Exercise goal: Please restate every line below exactly, without any pictures.

== Available data

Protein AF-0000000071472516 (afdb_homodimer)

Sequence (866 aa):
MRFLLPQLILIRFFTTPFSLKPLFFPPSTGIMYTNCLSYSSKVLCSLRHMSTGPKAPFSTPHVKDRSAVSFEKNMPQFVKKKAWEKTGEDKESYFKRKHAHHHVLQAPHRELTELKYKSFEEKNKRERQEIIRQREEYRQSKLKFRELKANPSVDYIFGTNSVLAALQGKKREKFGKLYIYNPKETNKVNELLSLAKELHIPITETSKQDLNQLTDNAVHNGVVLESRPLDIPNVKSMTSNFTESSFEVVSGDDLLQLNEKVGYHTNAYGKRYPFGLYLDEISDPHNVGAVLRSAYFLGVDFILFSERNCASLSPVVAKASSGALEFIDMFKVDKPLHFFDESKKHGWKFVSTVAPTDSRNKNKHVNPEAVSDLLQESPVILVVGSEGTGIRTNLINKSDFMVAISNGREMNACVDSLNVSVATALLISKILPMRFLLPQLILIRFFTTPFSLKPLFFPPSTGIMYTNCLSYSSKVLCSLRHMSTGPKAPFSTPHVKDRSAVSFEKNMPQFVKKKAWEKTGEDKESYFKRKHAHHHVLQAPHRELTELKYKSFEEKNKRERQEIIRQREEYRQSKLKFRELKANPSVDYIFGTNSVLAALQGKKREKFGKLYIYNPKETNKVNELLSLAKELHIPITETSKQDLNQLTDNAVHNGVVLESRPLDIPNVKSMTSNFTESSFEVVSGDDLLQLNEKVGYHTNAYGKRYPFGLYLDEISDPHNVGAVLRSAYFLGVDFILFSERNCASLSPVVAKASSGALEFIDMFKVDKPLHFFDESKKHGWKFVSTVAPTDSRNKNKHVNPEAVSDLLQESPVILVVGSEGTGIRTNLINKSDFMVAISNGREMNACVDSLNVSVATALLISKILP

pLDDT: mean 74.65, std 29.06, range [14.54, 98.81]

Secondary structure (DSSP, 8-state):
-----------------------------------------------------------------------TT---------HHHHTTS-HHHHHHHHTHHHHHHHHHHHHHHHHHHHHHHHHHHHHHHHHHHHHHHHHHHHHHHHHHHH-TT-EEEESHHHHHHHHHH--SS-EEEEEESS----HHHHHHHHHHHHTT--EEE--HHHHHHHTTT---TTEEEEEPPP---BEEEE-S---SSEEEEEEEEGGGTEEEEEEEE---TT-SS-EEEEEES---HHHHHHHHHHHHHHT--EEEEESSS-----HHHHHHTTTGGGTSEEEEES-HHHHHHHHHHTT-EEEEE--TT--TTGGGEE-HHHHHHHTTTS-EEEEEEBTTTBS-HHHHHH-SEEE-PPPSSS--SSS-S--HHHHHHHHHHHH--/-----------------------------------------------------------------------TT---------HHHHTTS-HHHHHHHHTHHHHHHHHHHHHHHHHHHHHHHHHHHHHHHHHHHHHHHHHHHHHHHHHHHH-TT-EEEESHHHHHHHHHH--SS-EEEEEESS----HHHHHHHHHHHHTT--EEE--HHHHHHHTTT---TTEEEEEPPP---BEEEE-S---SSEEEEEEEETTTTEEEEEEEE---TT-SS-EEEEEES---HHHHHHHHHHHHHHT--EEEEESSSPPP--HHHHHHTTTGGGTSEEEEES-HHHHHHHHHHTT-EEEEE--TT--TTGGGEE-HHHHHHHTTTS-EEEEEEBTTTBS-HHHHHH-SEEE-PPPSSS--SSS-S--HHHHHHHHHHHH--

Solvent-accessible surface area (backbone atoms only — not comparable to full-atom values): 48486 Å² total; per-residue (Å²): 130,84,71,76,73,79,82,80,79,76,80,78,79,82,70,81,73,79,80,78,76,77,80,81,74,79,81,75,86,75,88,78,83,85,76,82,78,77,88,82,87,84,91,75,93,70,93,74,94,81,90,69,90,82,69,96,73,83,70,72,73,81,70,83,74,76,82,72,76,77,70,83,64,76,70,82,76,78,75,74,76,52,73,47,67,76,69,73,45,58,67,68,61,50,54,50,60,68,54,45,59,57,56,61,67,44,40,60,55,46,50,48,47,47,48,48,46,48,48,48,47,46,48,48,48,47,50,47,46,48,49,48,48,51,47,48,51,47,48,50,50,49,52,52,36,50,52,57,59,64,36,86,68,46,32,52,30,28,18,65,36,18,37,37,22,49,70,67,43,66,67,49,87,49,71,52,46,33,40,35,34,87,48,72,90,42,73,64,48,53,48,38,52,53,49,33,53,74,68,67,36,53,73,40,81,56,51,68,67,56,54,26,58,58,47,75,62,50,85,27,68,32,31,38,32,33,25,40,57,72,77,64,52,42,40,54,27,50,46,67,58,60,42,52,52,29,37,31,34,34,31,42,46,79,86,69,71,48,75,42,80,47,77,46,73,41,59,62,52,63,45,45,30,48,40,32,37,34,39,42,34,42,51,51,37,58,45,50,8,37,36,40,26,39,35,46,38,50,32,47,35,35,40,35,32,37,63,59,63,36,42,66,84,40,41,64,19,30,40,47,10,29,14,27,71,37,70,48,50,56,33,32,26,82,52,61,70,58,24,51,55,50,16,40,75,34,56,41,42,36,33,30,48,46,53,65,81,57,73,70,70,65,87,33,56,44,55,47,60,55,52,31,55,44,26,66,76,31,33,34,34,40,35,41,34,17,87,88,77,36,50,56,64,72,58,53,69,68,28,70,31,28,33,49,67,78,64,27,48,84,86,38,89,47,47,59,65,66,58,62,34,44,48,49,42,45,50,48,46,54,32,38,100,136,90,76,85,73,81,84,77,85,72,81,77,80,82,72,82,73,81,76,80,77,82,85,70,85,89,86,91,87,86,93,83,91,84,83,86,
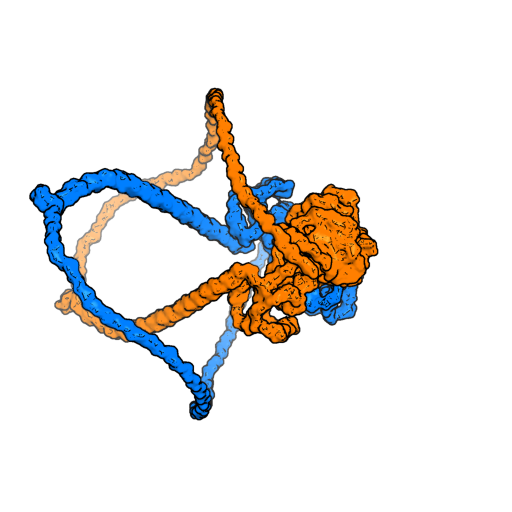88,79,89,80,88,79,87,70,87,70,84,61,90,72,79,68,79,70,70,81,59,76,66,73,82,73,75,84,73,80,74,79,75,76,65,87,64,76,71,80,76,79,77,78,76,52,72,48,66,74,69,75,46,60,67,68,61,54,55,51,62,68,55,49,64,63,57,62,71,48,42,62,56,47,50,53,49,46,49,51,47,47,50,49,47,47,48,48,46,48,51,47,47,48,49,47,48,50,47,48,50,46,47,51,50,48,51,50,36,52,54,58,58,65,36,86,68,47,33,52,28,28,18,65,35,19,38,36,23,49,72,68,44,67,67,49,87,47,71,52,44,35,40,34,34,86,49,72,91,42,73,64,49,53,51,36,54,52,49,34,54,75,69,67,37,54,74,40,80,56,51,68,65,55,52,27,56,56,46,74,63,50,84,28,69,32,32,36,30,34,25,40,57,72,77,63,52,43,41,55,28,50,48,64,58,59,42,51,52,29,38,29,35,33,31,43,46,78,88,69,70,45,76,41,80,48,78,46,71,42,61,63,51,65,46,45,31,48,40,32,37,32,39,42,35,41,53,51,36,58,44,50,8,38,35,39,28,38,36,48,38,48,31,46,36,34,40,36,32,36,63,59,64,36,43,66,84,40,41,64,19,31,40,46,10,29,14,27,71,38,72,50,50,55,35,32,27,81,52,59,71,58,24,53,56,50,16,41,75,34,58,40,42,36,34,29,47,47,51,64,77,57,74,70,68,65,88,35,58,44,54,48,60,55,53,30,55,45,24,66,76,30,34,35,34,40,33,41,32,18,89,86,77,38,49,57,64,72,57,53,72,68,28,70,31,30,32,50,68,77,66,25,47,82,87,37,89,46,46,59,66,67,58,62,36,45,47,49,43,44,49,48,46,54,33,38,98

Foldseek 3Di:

====

Answer space:
Protein AF-0000000071472516 (afdb_homodimer)

Sequence (866 aa):
MRFLLPQLILIRFFTTPFSLKPLFFPPSTGIMYTNCLSYSSKVLCSLRHMSTGPKAPFSTPHVKDRSAVSFEKNMPQFVKKKAWEKTGEDKESYFKRKHAHHHVLQAPHRELTELKYKSFEEKNKRERQEIIRQREEYRQSKLKFRELKANPSVDYIFGTNSVLAALQGKKREKFGKLYIYNPKETNKVNELLSLAKELHIPITETSKQDLNQLTDNAVHNGVVLESRPLDIPNVKSMTSNFTESSFEVVSGDDLLQLNEKVGYHTNAYGKRYPFGLYLDEISDPHNVGAVLRSAYFLGVDFILFSERNCASLSPVVAKASSGALEFIDMFKVDKPLHFFDESKKHGWKFVSTVAPTDSRNKNKHVNPEAVSDLLQESPVILVVGSEGTGIRTNLINKSDFMVAISNGREMNACVDSLNVSVATALLISKILPMRFLLPQLILIRFFTTPFSLKPLFFPPSTGIMYTNCLSYSSKVLCSLRHMSTGPKAPFSTPHVKDRSAVSFEKNMPQFVKKKAWEKTGEDKESYFKRKHAHHHVLQAPHRELTELKYKSFEEKNKRERQEIIRQREEYRQSKLKFRELKANPSVDYIFGTNSVLAALQGKKREKFGKLYIYNPKETNKVNELLSLAKELHIPITETSKQDLNQLTDNAVHNGVVLESRPLDIPNVKSMTSNFTESSFEVVSGDDLLQLNEKVGYHTNAYGKRYPFGLYLDEISDPHNVGAVLRSAYFLGVDFILFSERNCASLSPVVAKASSGALEFIDMFKVDKPLHFFDESKKHGWKFVSTVAPTDSRNKNKHVNPEAVSDLLQESPVILVVGSEGTGIRTNLINKSDFMVAISNGREMNACVDSLNVSVATALLISKILP

pLDDT: mean 74.65, std 29.06, range [14.54, 98.81]

Secondary structure (DSSP, 8-state):
-----------------------------------------------------------------------TT---------HHHHTTS-HHHHHHHHTHHHHHHHHHHHHHHHHHHHHHHHHHHHHHHHHHHHHHHHHHHHHHHHHHHH-TT-EEEESHHHHHHHHHH--SS-EEEEEESS----HHHHHHHHHHHHTT--EEE--HHHHHHHTTT---TTEEEEEPPP---BEEEE-S---SSEEEEEEEEGGGTEEEEEEEE---TT-SS-EEEEEES---HHHHHHHHHHHHHHT--EEEEESSS-----HHHHHHTTTGGGTSEEEEES-HHHHHHHHHHTT-EEEEE--TT--TTGGGEE-HHHHHHHTTTS-EEEEEEBTTTBS-HHHHHH-SEEE-PPPSSS--SSS-S--HHHHHHHHHHHH--/-----------------------------------------------------------------------TT---------HHHHTTS-HHHHHHHHTHHHHHHHHHHHHHHHHHHHHHHHHHHHHHHHHHHHHHHHHHHHHHHHHHHH-TT-EEEESHHHHHHHHHH--SS-EEEEEESS----HHHHHHHHHHHHTT--EEE--HHHHHHHTTT---TTEEEEEPPP---BEEEE-S---SSEEEEEEEETTTTEEEEEEEE---TT-SS-EEEEEES---HHHHHHHHHHHHHHT--EEEEESSSPPP--HHHHHHTTTGGGTSEEEEES-HHHHHHHHHHTT-EEEEE--TT--TTGGGEE-HHHHHHHTTTS-EEEEEEBTTTBS-HHHHHH-SEEE-PPPSSS--SSS-S--HHHHHHHHHHHH--

Solvent-accessible surface area (backbone atoms only — not comparable to full-atom values): 48486 Å² total; per-residue (Å²): 130,84,71,76,73,79,82,80,79,76,80,78,79,82,70,81,73,79,80,78,76,77,80,81,74,79,81,75,86,75,88,78,83,85,76,82,78,77,88,82,87,84,91,75,93,70,93,74,94,81,90,69,90,82,69,96,73,83,70,72,73,81,70,83,74,76,82,72,76,77,70,83,64,76,70,82,76,78,75,74,76,52,73,47,67,76,69,73,45,58,67,68,61,50,54,50,60,68,54,45,59,57,56,61,67,44,40,60,55,46,50,48,47,47,48,48,46,48,48,48,47,46,48,48,48,47,50,47,46,48,49,48,48,51,47,48,51,47,48,50,50,49,52,52,36,50,52,57,59,64,36,86,68,46,32,52,30,28,18,65,36,18,37,37,22,49,70,67,43,66,67,49,87,49,71,52,46,33,40,35,34,87,48,72,90,42,73,64,48,53,48,38,52,53,49,33,53,74,68,67,36,53,73,40,81,56,51,68,67,56,54,26,58,58,47,75,62,50,85,27,68,32,31,38,32,33,25,40,57,72,77,64,52,42,40,54,27,50,46,67,58,60,42,52,52,29,37,31,34,34,31,42,46,79,86,69,71,48,75,42,80,47,77,46,73,41,59,62,52,63,45,45,30,48,40,32,37,34,39,42,34,42,51,51,37,58,45,50,8,37,36,40,26,39,35,46,38,50,32,47,35,35,40,35,32,37,63,59,63,36,42,66,84,40,41,64,19,30,40,47,10,29,14,27,71,37,70,48,50,56,33,32,26,82,52,61,70,58,24,51,55,50,16,40,75,34,56,41,42,36,33,30,48,46,53,65,81,57,73,70,70,65,87,33,56,44,55,47,60,55,52,31,55,44,26,66,76,31,33,34,34,40,35,41,34,17,87,88,77,36,50,56,64,72,58,53,69,68,28,70,31,28,33,49,67,78,64,27,48,84,86,38,89,47,47,59,65,66,58,62,34,44,48,49,42,45,50,48,46,54,32,38,100,136,90,76,85,73,81,84,77,85,72,81,77,80,82,72,82,73,81,76,80,77,82,85,70,85,89,86,91,87,86,93,83,91,84,83,86,
88,79,89,80,88,79,87,70,87,70,84,61,90,72,79,68,79,70,70,81,59,76,66,73,82,73,75,84,73,80,74,79,75,76,65,87,64,76,71,80,76,79,77,78,76,52,72,48,66,74,69,75,46,60,67,68,61,54,55,51,62,68,55,49,64,63,57,62,71,48,42,62,56,47,50,53,49,46,49,51,47,47,50,49,47,47,48,48,46,48,51,47,47,48,49,47,48,50,47,48,50,46,47,51,50,48,51,50,36,52,54,58,58,65,36,86,68,47,33,52,28,28,18,65,35,19,38,36,23,49,72,68,44,67,67,49,87,47,71,52,44,35,40,34,34,86,49,72,91,42,73,64,49,53,51,36,54,52,49,34,54,75,69,67,37,54,74,40,80,56,51,68,65,55,52,27,56,56,46,74,63,50,84,28,69,32,32,36,30,34,25,40,57,72,77,63,52,43,41,55,28,50,48,64,58,59,42,51,52,29,38,29,35,33,31,43,46,78,88,69,70,45,76,41,80,48,78,46,71,42,61,63,51,65,46,45,31,48,40,32,37,32,39,42,35,41,53,51,36,58,44,50,8,38,35,39,28,38,36,48,38,48,31,46,36,34,40,36,32,36,63,59,64,36,43,66,84,40,41,64,19,31,40,46,10,29,14,27,71,38,72,50,50,55,35,32,27,81,52,59,71,58,24,53,56,50,16,41,75,34,58,40,42,36,34,29,47,47,51,64,77,57,74,70,68,65,88,35,58,44,54,48,60,55,53,30,55,45,24,66,76,30,34,35,34,40,33,41,32,18,89,86,77,38,49,57,64,72,57,53,72,68,28,70,31,30,32,50,68,77,66,25,47,82,87,37,89,46,46,59,66,67,58,62,36,45,47,49,43,44,49,48,46,54,33,38,98

Foldseek 3Di:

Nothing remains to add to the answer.